Mutations in a human kinase cause drug resistance by shifting conformational state distributions.

Abstract

In pharmacology, protein structures are frequently represented as static snapshots with mostly rigid conformations. This portrayal is likely myopic, as both theory and experiment have shown that biological macromolecules tend to occupy time-dependent conformational ensembles with thousands of states, each of which can adopt distinct functional and binding profiles. We believe that studying the often disregarded dynamics of these macromolecular structures should take center stage in the next generation of drug discovery efforts. This philosophy stems from the intuition that ensembles and their internal transitions multiply the number of potentially druggable targets. Recognizing this paradigm shift, we have deployed enhanced-sampling molecular dynamics (MD) simulations to map the conformational landscape of cancer-associated protein kinase domains. Through MD, we have successfully sampled the transition from the active state (known as DFG in) of wild-type and mutant forms of the Abelson tyrosine kinase (Abl1) to two distinct inactive states: DFG out and DFG out/collapsed A-loop. This transition spans an overall free energy barrier of over 80 kcal/mol from the active state to the second inactive state. Our work has revealed a rugged conformational landscape, with a collection of potentially metastable conformations that are virtually undetectable with traditional methods and could be used as targets for drug discovery.

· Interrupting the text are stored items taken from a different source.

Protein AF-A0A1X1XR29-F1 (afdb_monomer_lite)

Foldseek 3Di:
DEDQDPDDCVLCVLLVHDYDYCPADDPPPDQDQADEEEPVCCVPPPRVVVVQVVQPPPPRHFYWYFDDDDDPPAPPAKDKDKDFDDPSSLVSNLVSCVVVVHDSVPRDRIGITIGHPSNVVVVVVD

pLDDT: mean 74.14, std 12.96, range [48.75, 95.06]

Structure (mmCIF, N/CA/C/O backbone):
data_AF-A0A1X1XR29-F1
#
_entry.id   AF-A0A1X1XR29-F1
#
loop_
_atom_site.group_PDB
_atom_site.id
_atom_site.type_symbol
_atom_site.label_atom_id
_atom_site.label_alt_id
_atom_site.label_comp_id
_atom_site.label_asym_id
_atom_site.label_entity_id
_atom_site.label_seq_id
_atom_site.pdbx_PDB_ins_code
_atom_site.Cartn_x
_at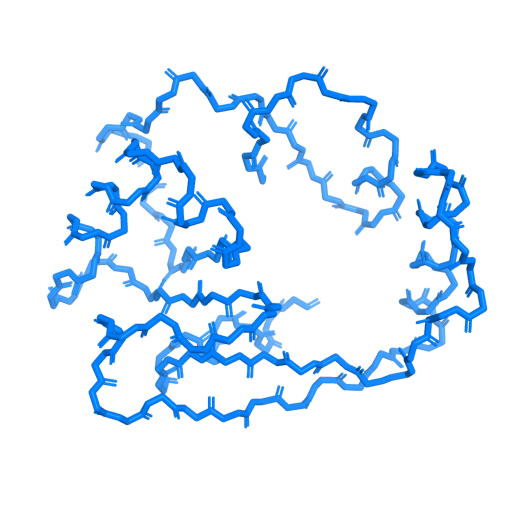om_site.Cartn_y
_atom_site.Cartn_z
_atom_site.occupancy
_atom_site.B_iso_or_equiv
_atom_site.auth_seq_id
_atom_site.auth_comp_id
_atom_site.auth_asym_id
_atom_site.auth_atom_id
_atom_site.pdbx_PDB_model_num
ATOM 1 N N . MET A 1 1 ? 1.483 7.419 -5.068 1.00 75.06 1 MET A N 1
ATOM 2 C CA . MET A 1 1 ? 1.705 5.954 -4.983 1.00 75.06 1 MET A CA 1
ATOM 3 C C . MET A 1 1 ? 2.216 5.482 -6.327 1.00 75.06 1 MET A C 1
ATOM 5 O O . MET A 1 1 ? 1.632 5.866 -7.328 1.00 75.06 1 MET A O 1
ATOM 9 N N . TYR A 1 2 ? 3.272 4.674 -6.364 1.00 73.75 2 TYR A N 1
ATOM 10 C CA . TYR A 1 2 ? 3.793 4.146 -7.624 1.00 73.75 2 TYR A CA 1
ATOM 11 C C . TYR A 1 2 ? 3.166 2.790 -7.955 1.00 73.75 2 TYR A C 1
ATOM 13 O O . TYR A 1 2 ? 3.081 1.921 -7.086 1.00 73.75 2 TYR A O 1
ATOM 21 N N . LEU A 1 3 ? 2.747 2.606 -9.205 1.00 71.94 3 LEU A N 1
ATOM 22 C CA . LEU A 1 3 ? 2.273 1.328 -9.734 1.00 71.94 3 LEU A CA 1
ATOM 23 C C . LEU A 1 3 ? 3.355 0.683 -10.596 1.00 71.94 3 LEU A C 1
ATOM 25 O O . LEU A 1 3 ? 3.926 1.340 -11.457 1.00 71.94 3 LEU A O 1
ATOM 29 N N . ALA A 1 4 ? 3.621 -0.606 -10.395 1.00 67.62 4 ALA A N 1
ATOM 30 C CA . ALA A 1 4 ? 4.598 -1.336 -11.209 1.00 67.62 4 ALA A CA 1
ATOM 31 C C . ALA A 1 4 ? 4.098 -1.634 -12.632 1.00 67.62 4 ALA A C 1
ATOM 33 O O . ALA A 1 4 ? 4.896 -1.809 -13.545 1.00 67.62 4 ALA A O 1
ATOM 34 N N . GLU A 1 5 ? 2.779 -1.674 -12.819 1.00 68.38 5 GLU A N 1
ATOM 35 C CA . GLU A 1 5 ? 2.125 -1.873 -14.109 1.00 68.38 5 GLU A CA 1
ATOM 36 C C . GLU A 1 5 ? 1.006 -0.846 -14.276 1.00 68.38 5 GLU A C 1
ATOM 38 O O . GLU A 1 5 ? 0.343 -0.474 -13.303 1.00 68.38 5 GLU A O 1
ATOM 43 N N . CYS A 1 6 ? 0.750 -0.422 -15.516 1.00 60.03 6 CYS A N 1
ATOM 44 C CA . CYS A 1 6 ? -0.409 0.402 -15.839 1.00 60.03 6 CYS A CA 1
ATOM 45 C C . CYS A 1 6 ? -1.663 -0.478 -15.779 1.00 60.03 6 CYS A C 1
ATOM 47 O O . CYS A 1 6 ? -2.039 -1.130 -16.754 1.00 60.03 6 CYS A O 1
ATOM 49 N N . ARG A 1 7 ? -2.274 -0.542 -14.596 1.00 67.19 7 ARG A N 1
ATOM 50 C CA . ARG A 1 7 ? -3.594 -1.132 -14.378 1.00 67.19 7 ARG A CA 1
ATOM 51 C C . ARG A 1 7 ? -4.606 -0.038 -14.100 1.00 67.19 7 ARG A C 1
ATOM 53 O O . ARG A 1 7 ? -4.249 1.094 -13.788 1.00 67.19 7 ARG A O 1
ATOM 60 N N . ASP A 1 8 ? -5.870 -0.423 -14.223 1.00 81.75 8 ASP A N 1
ATOM 61 C CA . ASP A 1 8 ? -7.010 0.362 -13.778 1.00 81.75 8 ASP A CA 1
ATOM 62 C C . ASP A 1 8 ? -6.758 0.939 -12.374 1.00 81.75 8 ASP A C 1
ATOM 64 O O . ASP A 1 8 ? -6.662 0.208 -11.390 1.00 81.75 8 ASP A O 1
ATOM 68 N N . ASP A 1 9 ? -6.617 2.259 -12.304 1.00 86.94 9 ASP A N 1
ATOM 69 C CA . ASP A 1 9 ? -6.292 3.026 -11.105 1.00 86.94 9 ASP A CA 1
ATOM 70 C C . ASP A 1 9 ? -7.549 3.451 -10.326 1.00 86.94 9 ASP A C 1
ATOM 72 O O . ASP A 1 9 ? -7.441 4.048 -9.250 1.00 86.94 9 ASP A O 1
ATOM 76 N N . ARG A 1 10 ? -8.756 3.121 -10.819 1.00 90.12 10 ARG A N 1
ATOM 77 C CA . ARG A 1 10 ? -10.022 3.392 -10.116 1.00 90.12 10 ARG A CA 1
ATOM 78 C C . ARG A 1 10 ? -10.021 2.900 -8.661 1.00 90.12 10 ARG A C 1
ATOM 80 O O . ARG A 1 10 ? -10.473 3.675 -7.817 1.00 90.12 10 ARG A O 1
ATOM 87 N N . PRO A 1 11 ? -9.507 1.698 -8.315 1.00 90.94 11 PRO A N 1
ATOM 88 C CA . PRO A 1 11 ? -9.437 1.259 -6.921 1.00 90.94 11 PRO A CA 1
ATOM 89 C C . PRO A 1 11 ? -8.642 2.222 -6.032 1.00 90.94 11 PRO A C 1
ATOM 91 O O . PRO A 1 11 ? -9.069 2.532 -4.924 1.00 90.94 11 PRO A O 1
ATOM 94 N N . LEU A 1 12 ? -7.522 2.755 -6.528 1.00 88.75 12 LEU A N 1
ATOM 95 C CA . LEU A 1 12 ? -6.669 3.682 -5.778 1.00 88.75 12 LEU A CA 1
ATOM 96 C C . LEU A 1 12 ? -7.330 5.048 -5.621 1.00 88.75 12 LEU A C 1
ATOM 98 O O . LEU A 1 12 ? -7.318 5.613 -4.530 1.00 88.75 12 LEU A O 1
ATOM 102 N N . ARG A 1 13 ? -7.998 5.532 -6.673 1.00 90.00 13 ARG A N 1
ATOM 103 C CA . ARG A 1 13 ? -8.789 6.766 -6.608 1.00 90.00 13 ARG A CA 1
ATOM 104 C C . ARG A 1 13 ? -9.925 6.674 -5.589 1.00 90.00 13 ARG A C 1
ATOM 106 O O . ARG A 1 13 ? -10.164 7.639 -4.871 1.00 90.00 13 ARG A O 1
ATOM 113 N N . ILE A 1 14 ? -10.593 5.522 -5.482 1.00 92.81 14 ILE A N 1
ATOM 114 C CA . ILE A 1 14 ? -11.631 5.279 -4.464 1.00 92.81 14 ILE A CA 1
ATOM 115 C C . ILE A 1 14 ? -11.049 5.344 -3.044 1.00 92.81 14 ILE A C 1
ATOM 117 O O . ILE A 1 14 ? -11.706 5.857 -2.142 1.00 92.81 14 ILE A O 1
ATOM 121 N N . LEU A 1 15 ? -9.812 4.879 -2.849 1.00 89.88 15 LEU A N 1
ATOM 122 C CA . LEU A 1 15 ? -9.086 5.002 -1.579 1.00 89.88 15 LEU A CA 1
ATOM 123 C C . LEU A 1 15 ? -8.538 6.418 -1.320 1.00 89.88 15 LEU A C 1
ATOM 125 O O . LEU A 1 15 ? -7.901 6.642 -0.297 1.00 89.88 15 LEU A O 1
ATOM 129 N N . GLY A 1 16 ? -8.759 7.375 -2.228 1.00 88.12 16 GLY A N 1
ATOM 130 C CA . GLY A 1 16 ? -8.219 8.733 -2.121 1.00 88.12 16 GLY A CA 1
ATOM 131 C C . GLY A 1 16 ? -6.724 8.832 -2.439 1.00 88.12 16 GLY A C 1
ATOM 132 O O . GLY A 1 16 ? -6.089 9.834 -2.112 1.00 88.12 16 GLY A O 1
ATOM 133 N N . VAL A 1 17 ? -6.148 7.810 -3.075 1.00 85.81 17 VAL A N 1
ATOM 134 C CA . VAL A 1 17 ? -4.725 7.747 -3.408 1.00 85.81 17 VAL A CA 1
ATOM 135 C C . VAL A 1 17 ? -4.500 8.208 -4.844 1.00 85.81 17 VAL A C 1
ATOM 137 O O . VAL A 1 17 ? -5.056 7.652 -5.790 1.00 85.81 17 VAL A O 1
ATOM 140 N N . ASN A 1 18 ? -3.611 9.187 -5.015 1.00 81.25 18 ASN A N 1
ATOM 141 C CA . ASN A 1 18 ? -3.089 9.548 -6.330 1.00 81.25 18 ASN A CA 1
ATOM 142 C C . ASN A 1 18 ? -1.977 8.570 -6.725 1.00 81.25 18 ASN A C 1
ATOM 144 O O . ASN A 1 18 ? -0.981 8.417 -6.002 1.00 81.25 18 ASN A O 1
ATOM 148 N N . SER A 1 19 ? -2.150 7.902 -7.863 1.00 79.44 19 SER A N 1
ATOM 149 C CA . SER A 1 19 ? -1.187 6.943 -8.392 1.00 79.44 19 SER A CA 1
ATOM 150 C C . SER A 1 19 ? -0.507 7.428 -9.661 1.00 79.44 19 SER A C 1
ATOM 152 O O . SER A 1 19 ? -1.134 8.054 -10.510 1.00 79.44 19 SER A O 1
ATOM 154 N N . GLU A 1 20 ? 0.757 7.066 -9.807 1.00 78.44 20 GLU A N 1
ATOM 155 C CA . GLU A 1 20 ? 1.561 7.292 -11.001 1.00 78.44 20 GLU A CA 1
ATOM 156 C C . GLU A 1 20 ? 2.272 5.990 -11.384 1.00 78.44 20 GLU A C 1
ATOM 158 O O . GLU A 1 20 ? 2.545 5.140 -10.530 1.00 78.44 20 GLU A O 1
ATOM 163 N N . LEU A 1 21 ? 2.525 5.787 -12.676 1.00 73.94 21 LEU A N 1
ATOM 164 C CA . LEU A 1 21 ? 3.261 4.614 -13.138 1.00 73.94 21 LEU A CA 1
ATOM 165 C C . LEU A 1 21 ? 4.730 4.746 -12.722 1.00 73.94 21 LEU A C 1
ATOM 167 O O . LEU A 1 21 ? 5.325 5.813 -12.867 1.00 73.94 21 LEU A O 1
ATOM 171 N N . LEU A 1 22 ? 5.314 3.665 -12.211 1.00 72.25 22 LEU A N 1
ATOM 172 C CA . LEU A 1 22 ? 6.728 3.628 -11.869 1.00 72.25 22 LEU A CA 1
ATOM 173 C C . LEU A 1 22 ? 7.573 3.616 -13.150 1.00 72.25 22 LEU A C 1
ATOM 175 O O . LEU A 1 22 ? 7.803 2.558 -13.726 1.00 72.25 22 LEU A O 1
ATOM 179 N N . ASP A 1 23 ? 8.077 4.781 -13.551 1.00 68.38 23 ASP A N 1
ATOM 180 C CA . ASP A 1 23 ? 9.037 4.943 -14.661 1.00 68.38 23 ASP A CA 1
ATOM 181 C C . ASP A 1 23 ? 10.492 5.082 -14.153 1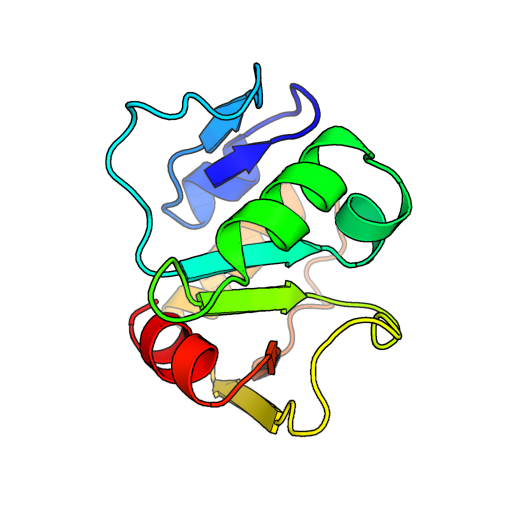.00 68.38 23 ASP A C 1
ATOM 183 O O . ASP A 1 23 ? 11.375 5.657 -14.785 1.00 68.38 23 ASP A O 1
ATOM 187 N N . GLY A 1 24 ? 10.738 4.567 -12.943 1.00 66.69 24 GLY A N 1
ATOM 188 C CA . GLY A 1 24 ? 11.986 4.715 -12.198 1.00 66.69 24 GLY A CA 1
ATOM 189 C C . GLY A 1 24 ? 11.888 5.733 -11.060 1.00 66.69 24 GLY A C 1
ATOM 190 O O . GLY A 1 24 ? 11.010 6.592 -11.018 1.00 66.69 24 GLY A O 1
ATOM 191 N N . PHE A 1 25 ? 12.801 5.621 -10.096 1.00 67.50 25 PHE A N 1
ATOM 192 C CA . PHE A 1 25 ? 12.896 6.563 -8.985 1.00 67.50 25 PHE A CA 1
ATOM 193 C C . PHE A 1 25 ? 13.922 7.645 -9.335 1.00 67.50 25 PHE A C 1
ATOM 195 O O . PHE A 1 25 ? 15.123 7.376 -9.367 1.00 67.50 25 PHE A O 1
ATOM 202 N N . SER A 1 26 ? 13.469 8.870 -9.614 1.00 60.12 26 SER A N 1
ATOM 203 C CA . SER A 1 26 ? 14.386 10.003 -9.790 1.00 60.12 26 SER A CA 1
ATOM 204 C C . SER A 1 26 ? 15.034 10.361 -8.451 1.00 60.12 26 SER A C 1
ATOM 206 O O . SER A 1 26 ? 14.339 10.564 -7.454 1.00 60.12 26 SER A O 1
ATOM 208 N N . SER A 1 27 ? 16.363 10.497 -8.423 1.00 55.84 27 SER A N 1
ATOM 209 C CA . SER A 1 27 ? 17.103 10.930 -7.229 1.00 55.84 27 SER A CA 1
ATOM 210 C C . SER A 1 27 ? 16.795 12.371 -6.800 1.00 55.84 27 SER A C 1
ATOM 212 O O . SER A 1 27 ? 17.175 12.767 -5.697 1.00 55.84 27 SER A O 1
ATOM 214 N N . GLU A 1 28 ? 16.150 13.153 -7.674 1.00 53.91 28 GLU A N 1
ATOM 215 C CA . GLU A 1 28 ? 15.861 14.582 -7.486 1.00 53.91 28 GLU A CA 1
ATOM 216 C C . GLU A 1 28 ? 14.417 14.872 -7.053 1.00 53.91 28 GLU A C 1
ATOM 218 O O . GLU A 1 28 ? 14.118 15.988 -6.624 1.00 53.91 28 GLU A O 1
ATOM 223 N N . ALA A 1 29 ? 13.516 13.885 -7.120 1.00 57.09 29 ALA A N 1
ATOM 224 C CA . ALA A 1 29 ? 12.172 14.040 -6.579 1.00 57.09 29 ALA A CA 1
ATOM 225 C C . ALA A 1 29 ? 12.235 14.216 -5.051 1.00 57.09 29 ALA A C 1
ATOM 227 O O . ALA A 1 29 ? 13.106 13.662 -4.373 1.00 57.09 29 ALA A O 1
ATOM 228 N N . ARG A 1 30 ? 11.307 15.012 -4.503 1.00 57.88 30 ARG A N 1
ATOM 229 C CA . ARG A 1 30 ? 11.157 15.255 -3.061 1.00 57.88 30 ARG A CA 1
ATOM 230 C C . ARG A 1 30 ? 11.212 13.910 -2.322 1.00 57.88 30 ARG A C 1
ATOM 232 O O . ARG A 1 30 ? 10.380 13.043 -2.572 1.00 57.88 30 ARG A O 1
ATOM 239 N N . ARG A 1 31 ? 12.227 13.726 -1.472 1.00 66.31 31 ARG A N 1
ATOM 240 C CA . ARG A 1 31 ? 12.467 12.445 -0.793 1.00 66.31 31 ARG A CA 1
ATOM 241 C C . ARG A 1 31 ? 11.282 12.121 0.121 1.00 66.31 31 ARG A C 1
ATOM 243 O O . ARG A 1 31 ? 10.900 13.002 0.891 1.00 66.31 31 ARG A O 1
ATOM 250 N N . PRO A 1 32 ? 10.692 10.921 0.019 1.00 69.56 32 PRO A N 1
ATOM 251 C CA . PRO A 1 32 ? 9.575 10.545 0.869 1.00 69.56 32 PRO A CA 1
ATOM 252 C C . PRO A 1 32 ? 10.058 10.287 2.298 1.00 69.56 32 PRO A C 1
ATOM 254 O O . PRO A 1 32 ? 11.141 9.737 2.490 1.00 69.56 32 PRO A O 1
ATOM 257 N N . ASP A 1 33 ? 9.237 10.642 3.286 1.00 70.19 33 ASP A N 1
ATOM 258 C CA . ASP A 1 33 ? 9.507 10.323 4.693 1.00 70.19 33 ASP A CA 1
ATOM 259 C C . ASP A 1 33 ? 9.416 8.805 4.953 1.00 70.19 33 ASP A C 1
ATOM 261 O O . ASP A 1 33 ? 10.148 8.271 5.783 1.00 70.19 33 ASP A O 1
ATOM 265 N N . ALA A 1 34 ? 8.582 8.088 4.185 1.00 72.00 34 ALA A N 1
ATOM 266 C CA . ALA A 1 34 ? 8.466 6.632 4.237 1.00 72.00 34 ALA A CA 1
ATOM 267 C C . ALA A 1 34 ? 8.156 5.998 2.870 1.00 72.00 34 ALA A C 1
ATOM 269 O O . ALA A 1 34 ? 7.487 6.589 2.020 1.00 72.00 34 ALA A O 1
ATOM 270 N N . ILE A 1 35 ? 8.607 4.757 2.680 1.00 75.00 35 ILE A N 1
ATOM 271 C CA . ILE A 1 35 ? 8.364 3.931 1.496 1.00 75.00 35 ILE A CA 1
ATOM 272 C C . ILE A 1 35 ? 7.770 2.593 1.938 1.00 75.00 35 ILE A C 1
ATOM 274 O O . ILE A 1 35 ? 8.321 1.894 2.787 1.00 75.00 35 ILE A O 1
ATOM 278 N N . ILE A 1 36 ? 6.657 2.208 1.313 1.00 76.75 36 ILE A N 1
ATOM 279 C CA . ILE A 1 36 ? 5.974 0.938 1.571 1.00 76.75 36 ILE A CA 1
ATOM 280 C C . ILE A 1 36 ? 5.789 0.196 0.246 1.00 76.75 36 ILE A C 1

Importantly, we have also derived molecular mechanisms for the observed transitions between states, with key implications for biochemistry and protein engineering. Finally, we observed that two mutations that are known to cause inhibitor resistance in cancer patients lead to their phenotypes by significantly shifting the free energy barriers and pathways between states, locking the kinases in their active conformations. Ultimately, our work could lead to exciting opportunities for pharmacology, and further cement the importance of macromolecular conformational dynamics in biomedical discovery.